Start of Block
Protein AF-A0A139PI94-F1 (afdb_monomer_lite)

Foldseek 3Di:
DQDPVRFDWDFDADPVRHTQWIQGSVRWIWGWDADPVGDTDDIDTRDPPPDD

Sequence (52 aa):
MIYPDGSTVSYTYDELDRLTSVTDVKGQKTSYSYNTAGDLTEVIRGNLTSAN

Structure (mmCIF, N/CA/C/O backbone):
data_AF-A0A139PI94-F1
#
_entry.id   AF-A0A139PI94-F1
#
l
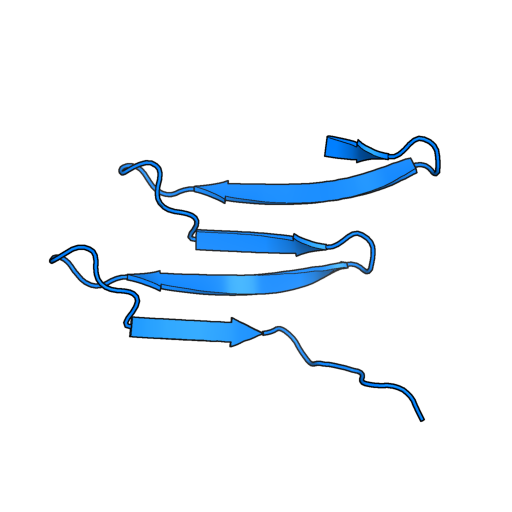oop_
_atom_site.group_PDB
_atom_site.id
_atom_site.type_symbol
_atom_site.label_atom_id
_atom_site.label_alt_id
_atom_site.label_comp_id
_atom_site.label_asym_id
_atom_site.label_entity_id
_atom_site.label_seq_id
_atom_site.pdbx_PDB_ins_code
_atom_site.Cartn_x
_atom_site.Cartn_y
_atom_site.Cartn_z
_atom_site.occupancy
_atom_site.B_iso_or_equiv
_atom_site.auth_seq_id
_atom_site.auth_comp_id
_atom_site.auth_asym_id
_atom_site.auth_atom_id
_atom_site.pdbx_PDB_model_num
ATOM 1 N N . MET A 1 1 ? -13.411 0.253 2.118 1.00 58.69 1 MET A N 1
ATOM 2 C CA . MET A 1 1 ? -14.698 -0.357 2.536 1.00 58.69 1 MET A CA 1
ATOM 3 C C . MET A 1 1 ? -14.905 0.021 3.994 1.00 58.69 1 MET A C 1
ATOM 5 O O . MET A 1 1 ? -13.975 -0.176 4.769 1.00 58.69 1 MET A O 1
ATOM 9 N N . ILE A 1 2 ? -16.027 0.657 4.337 1.00 66.81 2 ILE A N 1
ATOM 10 C CA . ILE A 1 2 ? -16.348 1.024 5.725 1.00 66.81 2 ILE A CA 1
ATOM 11 C C . ILE A 1 2 ? -17.224 -0.100 6.268 1.00 66.81 2 ILE A C 1
ATOM 13 O O . ILE A 1 2 ? -18.259 -0.410 5.678 1.00 66.81 2 ILE A O 1
ATOM 17 N N . TYR A 1 3 ? -16.770 -0.757 7.324 1.00 72.75 3 TYR A N 1
ATOM 18 C CA . TYR A 1 3 ? -17.518 -1.800 8.003 1.00 72.75 3 TYR A CA 1
ATOM 19 C C . TYR A 1 3 ? -18.593 -1.157 8.900 1.00 72.75 3 TYR A C 1
ATOM 21 O O . TYR A 1 3 ? -18.448 -0.004 9.313 1.00 72.75 3 TYR A O 1
ATOM 29 N N . PRO A 1 4 ? -19.702 -1.858 9.189 1.00 74.56 4 PRO A N 1
ATOM 30 C CA . PRO A 1 4 ? -20.802 -1.313 9.992 1.00 74.56 4 PRO A CA 1
ATOM 31 C C . PRO A 1 4 ? -20.421 -0.970 11.444 1.00 74.56 4 PRO A C 1
ATOM 33 O O . PRO A 1 4 ? -21.163 -0.257 12.110 1.00 74.56 4 PRO A O 1
ATOM 36 N N . ASP A 1 5 ? -19.267 -1.432 11.924 1.00 77.62 5 ASP A N 1
ATOM 37 C CA . ASP A 1 5 ? -18.
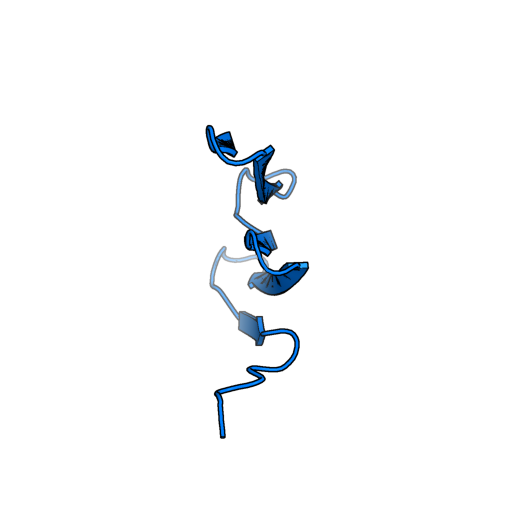649 -1.043 13.199 1.00 77.62 5 ASP A CA 1
ATOM 38 C C . ASP A 1 5 ? -17.857 0.283 13.115 1.00 77.62 5 ASP A C 1
ATOM 40 O O . ASP A 1 5 ? -17.276 0.720 14.105 1.00 77.62 5 ASP A O 1
ATOM 44 N N . GLY A 1 6 ? -17.829 0.936 11.947 1.00 74.88 6 GLY A N 1
ATOM 45 C CA . GLY A 1 6 ? -17.066 2.159 11.686 1.00 74.88 6 GLY A CA 1
ATOM 46 C C . GLY A 1 6 ? -15.598 1.909 11.342 1.00 74.88 6 GLY A C 1
ATOM 47 O O . GLY A 1 6 ? -14.877 2.847 10.995 1.00 74.88 6 GLY A O 1
ATOM 48 N N . SER A 1 7 ? -15.154 0.654 11.380 1.00 79.62 7 SER A N 1
ATOM 49 C CA . SER A 1 7 ? -13.812 0.281 10.969 1.00 79.62 7 SER A CA 1
ATOM 50 C C . SER A 1 7 ? -13.618 0.488 9.467 1.00 79.62 7 SER A C 1
ATOM 52 O O . SER A 1 7 ? -14.531 0.283 8.666 1.00 79.62 7 SER A O 1
ATOM 54 N N . THR A 1 8 ? -12.413 0.869 9.043 1.00 83.38 8 THR A N 1
ATOM 55 C CA . THR A 1 8 ? -12.116 1.088 7.620 1.00 83.38 8 THR A CA 1
ATOM 56 C C . THR A 1 8 ? -10.900 0.298 7.188 1.00 83.38 8 THR A C 1
ATOM 58 O O . THR A 1 8 ? -9.889 0.270 7.881 1.00 83.38 8 THR A O 1
ATOM 61 N N . VAL A 1 9 ? -11.008 -0.339 6.023 1.00 87.69 9 VAL A N 1
ATOM 62 C CA . VAL A 1 9 ? -9.840 -0.851 5.303 1.00 87.69 9 VAL A CA 1
ATOM 63 C C . VAL A 1 9 ? -9.628 0.019 4.078 1.00 87.69 9 VAL A C 1
ATOM 65 O O . VAL A 1 9 ? -10.552 0.212 3.268 1.00 87.69 9 VAL A O 1
ATOM 68 N N . SER A 1 10 ? -8.409 0.535 3.971 1.00 90.19 10 SER A N 1
ATOM 69 C CA . SER A 1 10 ? -7.969 1.428 2.906 1.00 90.19 10 SER A CA 1
ATOM 70 C C . SER A 1 10 ? -6.946 0.720 2.035 1.00 90.19 10 SER A C 1
ATOM 72 O O . SER A 1 10 ? -5.981 0.151 2.540 1.00 90.19 10 SER A O 1
ATOM 74 N N . TYR A 1 11 ? -7.165 0.784 0.727 1.00 91.94 11 TYR A N 1
ATOM 75 C CA . TYR A 1 11 ? -6.285 0.216 -0.284 1.00 91.94 11 TYR A CA 1
ATOM 76 C C . TYR A 1 11 ? -5.720 1.358 -1.120 1.00 91.94 11 TYR A C 1
ATOM 78 O O . TYR A 1 11 ? -6.459 2.257 -1.524 1.00 91.94 11 TYR A O 1
ATOM 86 N N . THR A 1 12 ? -4.419 1.326 -1.368 1.00 93.50 12 THR A N 1
ATOM 87 C CA . THR A 1 12 ? -3.728 2.268 -2.246 1.00 93.50 12 THR A CA 1
ATOM 88 C C . THR A 1 12 ? -3.163 1.501 -3.423 1.00 93.50 12 THR A C 1
ATOM 90 O O . THR A 1 12 ? -2.546 0.451 -3.237 1.00 93.50 12 THR A O 1
ATOM 93 N N . TYR A 1 13 ? -3.377 2.040 -4.616 1.00 93.25 13 TYR A N 1
ATOM 94 C CA . TYR A 1 13 ? -2.905 1.476 -5.871 1.00 93.25 13 TYR A CA 1
ATOM 95 C C . TYR A 1 13 ? -1.934 2.451 -6.538 1.00 93.25 13 TYR A C 1
ATOM 97 O O . TYR A 1 13 ? -1.989 3.653 -6.268 1.00 93.25 13 TYR A O 1
ATOM 105 N N . ASP A 1 14 ? -1.012 1.934 -7.344 1.00 91.25 14 ASP A N 1
ATOM 106 C CA . ASP A 1 14 ? -0.198 2.758 -8.238 1.00 91.25 14 ASP A CA 1
ATOM 107 C C . ASP A 1 14 ? -0.922 3.054 -9.563 1.00 91.25 14 ASP A C 1
ATOM 109 O O . ASP A 1 14 ? -2.057 2.637 -9.783 1.00 91.25 14 ASP A O 1
ATOM 113 N N . GLU A 1 15 ? -0.248 3.775 -10.461 1.00 90.75 15 GLU A N 1
ATOM 114 C CA . GLU A 1 15 ? -0.755 4.145 -11.792 1.00 90.75 15 GLU A CA 1
ATOM 115 C C . GLU A 1 15 ? -1.013 2.943 -12.718 1.00 90.75 15 GLU A C 1
ATOM 117 O O . GLU A 1 15 ? -1.609 3.101 -13.780 1.00 90.75 15 GLU A O 1
ATOM 122 N N . LEU A 1 16 ? -0.556 1.748 -12.331 1.00 91.44 16 LEU A N 1
ATOM 123 C CA . LEU A 1 16 ? -0.756 0.490 -13.048 1.00 91.44 16 LEU A CA 1
ATOM 124 C C . LEU A 1 16 ? -1.832 -0.383 -12.379 1.00 91.44 16 LEU A C 1
ATOM 126 O O . LEU A 1 16 ? -1
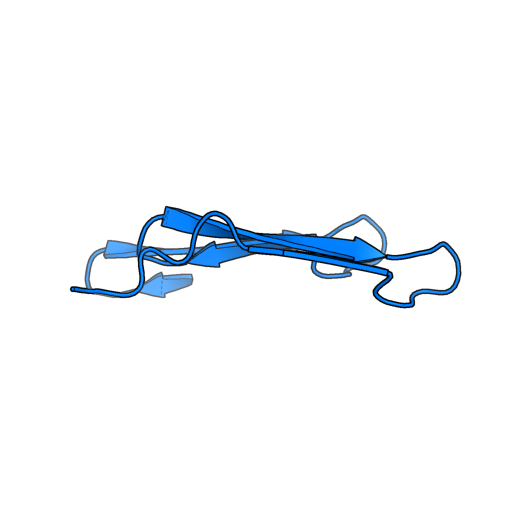.886 -1.585 -12.637 1.00 91.44 16 LEU A O 1
ATOM 130 N N . ASP A 1 1
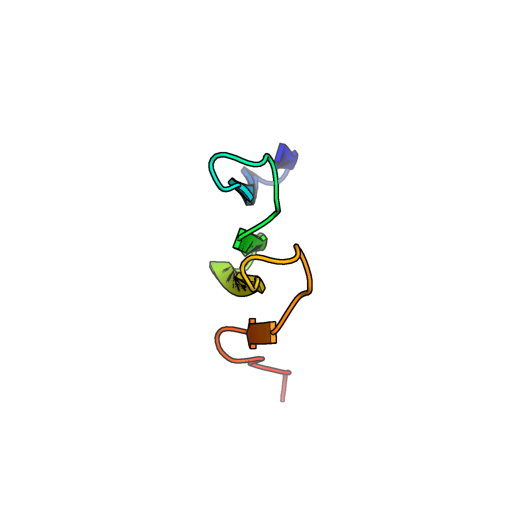7 ? -2.654 0.201 -11.499 1.00 92.12 17 ASP A N 1
ATOM 131 C CA . ASP A 1 17 ? -3.688 -0.482 -10.712 1.00 92.12 17 ASP A CA 1
ATOM 132 C C . ASP A 1 17 ? -3.143 -1.622 -9.824 1.00 92.12 17 ASP A C 1
ATOM 134 O O . ASP A 1 17 ? -3.864 -2.545 -9.431 1.00 92.12 17 ASP A O 1
ATOM 138 N N . ARG A 1 18 ? -1.857 -1.572 -9.450 1.00 92.25 18 ARG A N 1
ATOM 139 C CA . ARG A 1 18 ? -1.229 -2.559 -8.562 1.00 92.25 18 ARG A CA 1
ATOM 140 C C . ARG A 1 18 ? -1.328 -2.104 -7.119 1.00 92.25 18 ARG A C 1
ATOM 142 O O . ARG A 1 18 ? -1.061 -0.952 -6.789 1.00 92.25 18 ARG A O 1
ATOM 149 N N . LEU A 
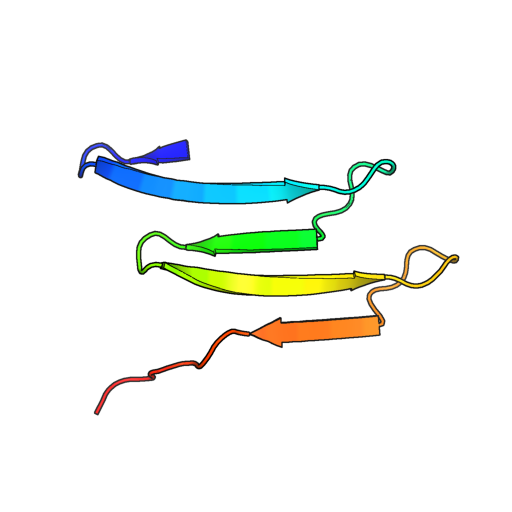1 19 ? -1.673 -3.029 -6.230 1.00 93.38 19 LEU A N 1
ATOM 150 C CA . LEU A 1 19 ? -1.856 -2.747 -4.809 1.00 93.38 19 LEU A CA 1
ATOM 151 C C . LEU A 1 19 ? -0.519 -2.414 -4.138 1.00 93.38 19 LEU A C 1
ATOM 153 O O . LEU A 1 19 ? 0.280 -3.318 -3.920 1.00 93.38 19 LEU A O 1
ATOM 157 N N . THR A 1 20 ? -0.295 -1.157 -3.762 1.00 94.50 20 THR A N 1
ATOM 158 C CA . THR A 1 20 ? 0.938 -0.689 -3.101 1.00 94.50 20 THR A CA 1
ATOM 159 C C . THR A 1 20 ? 0.808 -0.590 -1.591 1.00 94.50 20 THR A C 1
ATOM 161 O O . THR A 1 20 ? 1.812 -0.658 -0.882 1.00 94.50 20 THR A O 1
ATOM 164 N N . SER A 1 21 ? -0.408 -0.448 -1.058 1.00 92.88 21 SER A N 1
ATOM 165 C CA . SER A 1 21 ? -0.606 -0.452 0.388 1.00 92.88 21 SER A CA 1
ATOM 166 C C . SER A 1 21 ? -1.999 -0.888 0.817 1.00 92.88 21 SER A C 1
ATOM 168 O O . SER A 1 21 ? -2.992 -0.574 0.168 1.00 92.88 21 SER A O 1
ATOM 170 N N . VAL A 1 22 ? -2.057 -1.583 1.950 1.00 92.94 22 VAL A N 1
ATOM 171 C CA . VAL A 1 22 ? -3.283 -1.934 2.665 1.00 92.94 22 VAL A CA 1
ATOM 172 C C . VAL A 1 22 ? -3.156 -1.437 4.091 1.00 92.94 22 VAL A C 1
ATOM 174 O O . VAL A 1 22 ? -2.233 -1.839 4.796 1.00 92.94 22 VAL A O 1
ATOM 177 N N . THR A 1 23 ? -4.097 -0.616 4.533 1.00 89.88 23 THR A N 1
ATOM 178 C CA . THR A 1 23 ? -4.266 -0.284 5.947 1.00 89.88 23 THR A CA 1
ATOM 179 C C . THR A 1 23 ? -5.495 -1.011 6.460 1.00 89.88 23 THR A C 1
ATOM 181 O O . THR A 1 23 ? -6.602 -0.743 5.996 1.00 89.88 23 THR A O 1
ATOM 184 N N . ASP A 1 24 ? -5.282 -1.941 7.385 1.00 87.25 24 ASP A N 1
ATOM 185 C CA . ASP A 1 24 ? -6.340 -2.726 8.016 1.00 87.25 24 ASP A CA 1
ATOM 186 C C . ASP A 1 24 ? -7.119 -1.905 9.060 1.00 87.25 24 ASP A C 1
ATOM 188 O O . ASP A 1 24 ? -6.654 -0.856 9.512 1.00 87.25 24 ASP A O 1
ATOM 192 N N . VAL A 1 25 ? -8.269 -2.420 9.507 1.00 84.69 25 VAL A N 1
ATOM 193 C CA . VAL A 1 25 ? -9.133 -1.793 10.524 1.00 84.69 25 VAL A CA 1
ATOM 194 C C . VAL A 1 25 ? -8.409 -1.447 11.824 1.00 84.69 25 VAL A C 1
ATOM 196 O O . VAL A 1 25 ? -8.773 -0.496 12.510 1.00 84.69 25 VAL A O 1
ATOM 199 N N . LYS A 1 26 ? -7.348 -2.190 12.150 1.00 82.88 26 LYS A N 1
ATOM 200 C CA . LYS A 1 26 ? -6.506 -1.954 13.331 1.00 82.88 26 LYS A CA 1
ATOM 201 C C . LYS A 1 26 ? -5.457 -0.849 13.134 1.00 82.88 26 LYS A C 1
ATOM 203 O O . LYS A 1 26 ? -4.591 -0.681 13.985 1.00 82.88 26 LYS A O 1
ATOM 208 N N . GLY A 1 27 ? -5.470 -0.147 11.998 1.00 82.56 27 GLY A N 1
ATOM 209 C CA . GLY A 1 27 ? -4.446 0.833 11.619 1.00 82.56 27 GLY A CA 1
ATOM 210 C C . GLY A 1 27 ? -3.121 0.206 11.173 1.00 82.56 27 GLY A C 1
ATOM 211 O O . GLY A 1 27 ? -2.136 0.914 10.966 1.00 82.56 27 GLY A O 1
ATOM 212 N N . GLN A 1 28 ? -3.076 -1.119 11.011 1.00 86.50 28 GLN A N 1
ATOM 213 C CA . GLN A 1 28 ? -1.880 -1.829 10.564 1.00 86.50 28 GLN A CA 1
ATOM 214 C C . GLN A 1 28 ? -1.688 -1.622 9.064 1.00 86.50 28 GLN A C 1
ATOM 216 O O . GLN A 1 28 ? -2.535 -2.026 8.267 1.00 86.50 28 GLN A O 1
ATOM 221 N N . LYS A 1 29 ? -0.562 -1.018 8.682 1.00 89.44 29 LYS A N 1
ATOM 222 C CA . LYS A 1 29 ? -0.222 -0.754 7.285 1.00 89.44 29 LYS A CA 1
ATOM 223 C C . LYS A 1 29 ? 0.713 -1.827 6.741 1.00 89.44 29 LYS A C 1
ATOM 225 O O . LYS A 1 29 ? 1.805 -2.025 7.264 1.00 89.44 29 LYS A O 1
ATOM 230 N N . THR A 1 30 ? 0.309 -2.477 5.660 1.00 91.75 30 THR A N 1
ATOM 231 C CA . THR A 1 30 ? 1.174 -3.303 4.817 1.00 91.75 30 THR A CA 1
ATOM 232 C C . THR A 1 30 ? 1.476 -2.538 3.535 1.00 91.75 30 THR A C 1
ATOM 234 O O . THR A 1 30 ? 0.566 -1.971 2.931 1.00 91.75 30 THR A O 1
ATOM 237 N N . SER A 1 31 ? 2.737 -2.502 3.124 1.00 92.75 31 SER A N 1
ATOM 238 C CA . SER A 1 31 ? 3.188 -1.891 1.874 1.00 92.75 31 SER A CA 1
ATOM 239 C C . SER A 1 31 ? 3.793 -2.954 0.964 1.00 92.75 31 SER A C 1
ATOM 241 O O . SER A 1 31 ? 4.445 -3.884 1.442 1.00 92.75 31 SER A O 1
ATOM 243 N N . TYR A 1 32 ? 3.582 -2.789 -0.334 1.00 93.56 32 TYR A N 1
ATOM 244 C CA . TYR A 1 32 ? 4.023 -3.689 -1.388 1.00 93.56 32 TYR A CA 1
ATOM 245 C C . TYR A 1 32 ? 4.807 -2.880 -2.419 1.00 93.56 32 TYR A C 1
ATOM 247 O O . TYR A 1 32 ? 4.309 -1.866 -2.915 1.00 93.56 32 TYR A O 1
ATOM 255 N N . SER A 1 33 ? 6.010 -3.339 -2.744 1.00 92.38 33 SER A N 1
ATOM 256 C CA . SER A 1 33 ? 6.847 -2.742 -3.787 1.00 92.38 33 SER A CA 1
ATOM 257 C C . SER A 1 33 ? 6.960 -3.713 -4.952 1.00 92.38 33 SER A C 1
ATOM 259 O O . SER A 1 33 ? 7.147 -4.913 -4.744 1.00 92.38 33 SER A O 1
ATOM 261 N N . TYR A 1 34 ? 6.869 -3.193 -6.173 1.00 92.81 34 TYR A N 1
ATOM 262 C CA . TYR A 1 34 ? 6.980 -3.980 -7.398 1.00 92.81 34 TYR A CA 1
ATOM 263 C C . TYR A 1 34 ? 8.157 -3.495 -8.239 1.00 92.81 34 TYR A C 1
ATOM 265 O O . TYR A 1 34 ? 8.474 -2.304 -8.247 1.00 92.81 34 TYR A O 1
ATOM 273 N N . ASN A 1 35 ? 8.782 -4.402 -8.986 1.00 91.50 35 ASN A N 1
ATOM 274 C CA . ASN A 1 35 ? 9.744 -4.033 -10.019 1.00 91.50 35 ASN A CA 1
End of Block
Task requirements: Beginning with the line that has "ATOM 95 C C" and ending with the line that has "ATOM 109 O O", set down the lines above exactly and include no others.

Result of this exercise:
ATOM 95 C C . TYR A 1 13 ? -1.934 2.451 -6.538 1.00 93.25 13 TYR A C 1
ATOM 97 O O . TYR A 1 13 ? -1.989 3.653 -6.268 1.00 93.25 13 TYR A O 1
ATOM 105 N N . ASP A 1 14 ? -1.012 1.934 -7.344 1.00 91.25 14 ASP A N 1
ATOM 106 C CA . ASP A 1 14 ? -0.198 2.758 -8.238 1.00 91.25 14 ASP A CA 1
ATOM 107 C C . ASP A 1 14 ? -0.922 3.054 -9.563 1.00 91.25 14 ASP A C 1
ATOM 109 O O . ASP A 1 14 ? -2.057 2.637 -9.783 1.00 91.25 14 ASP A O 1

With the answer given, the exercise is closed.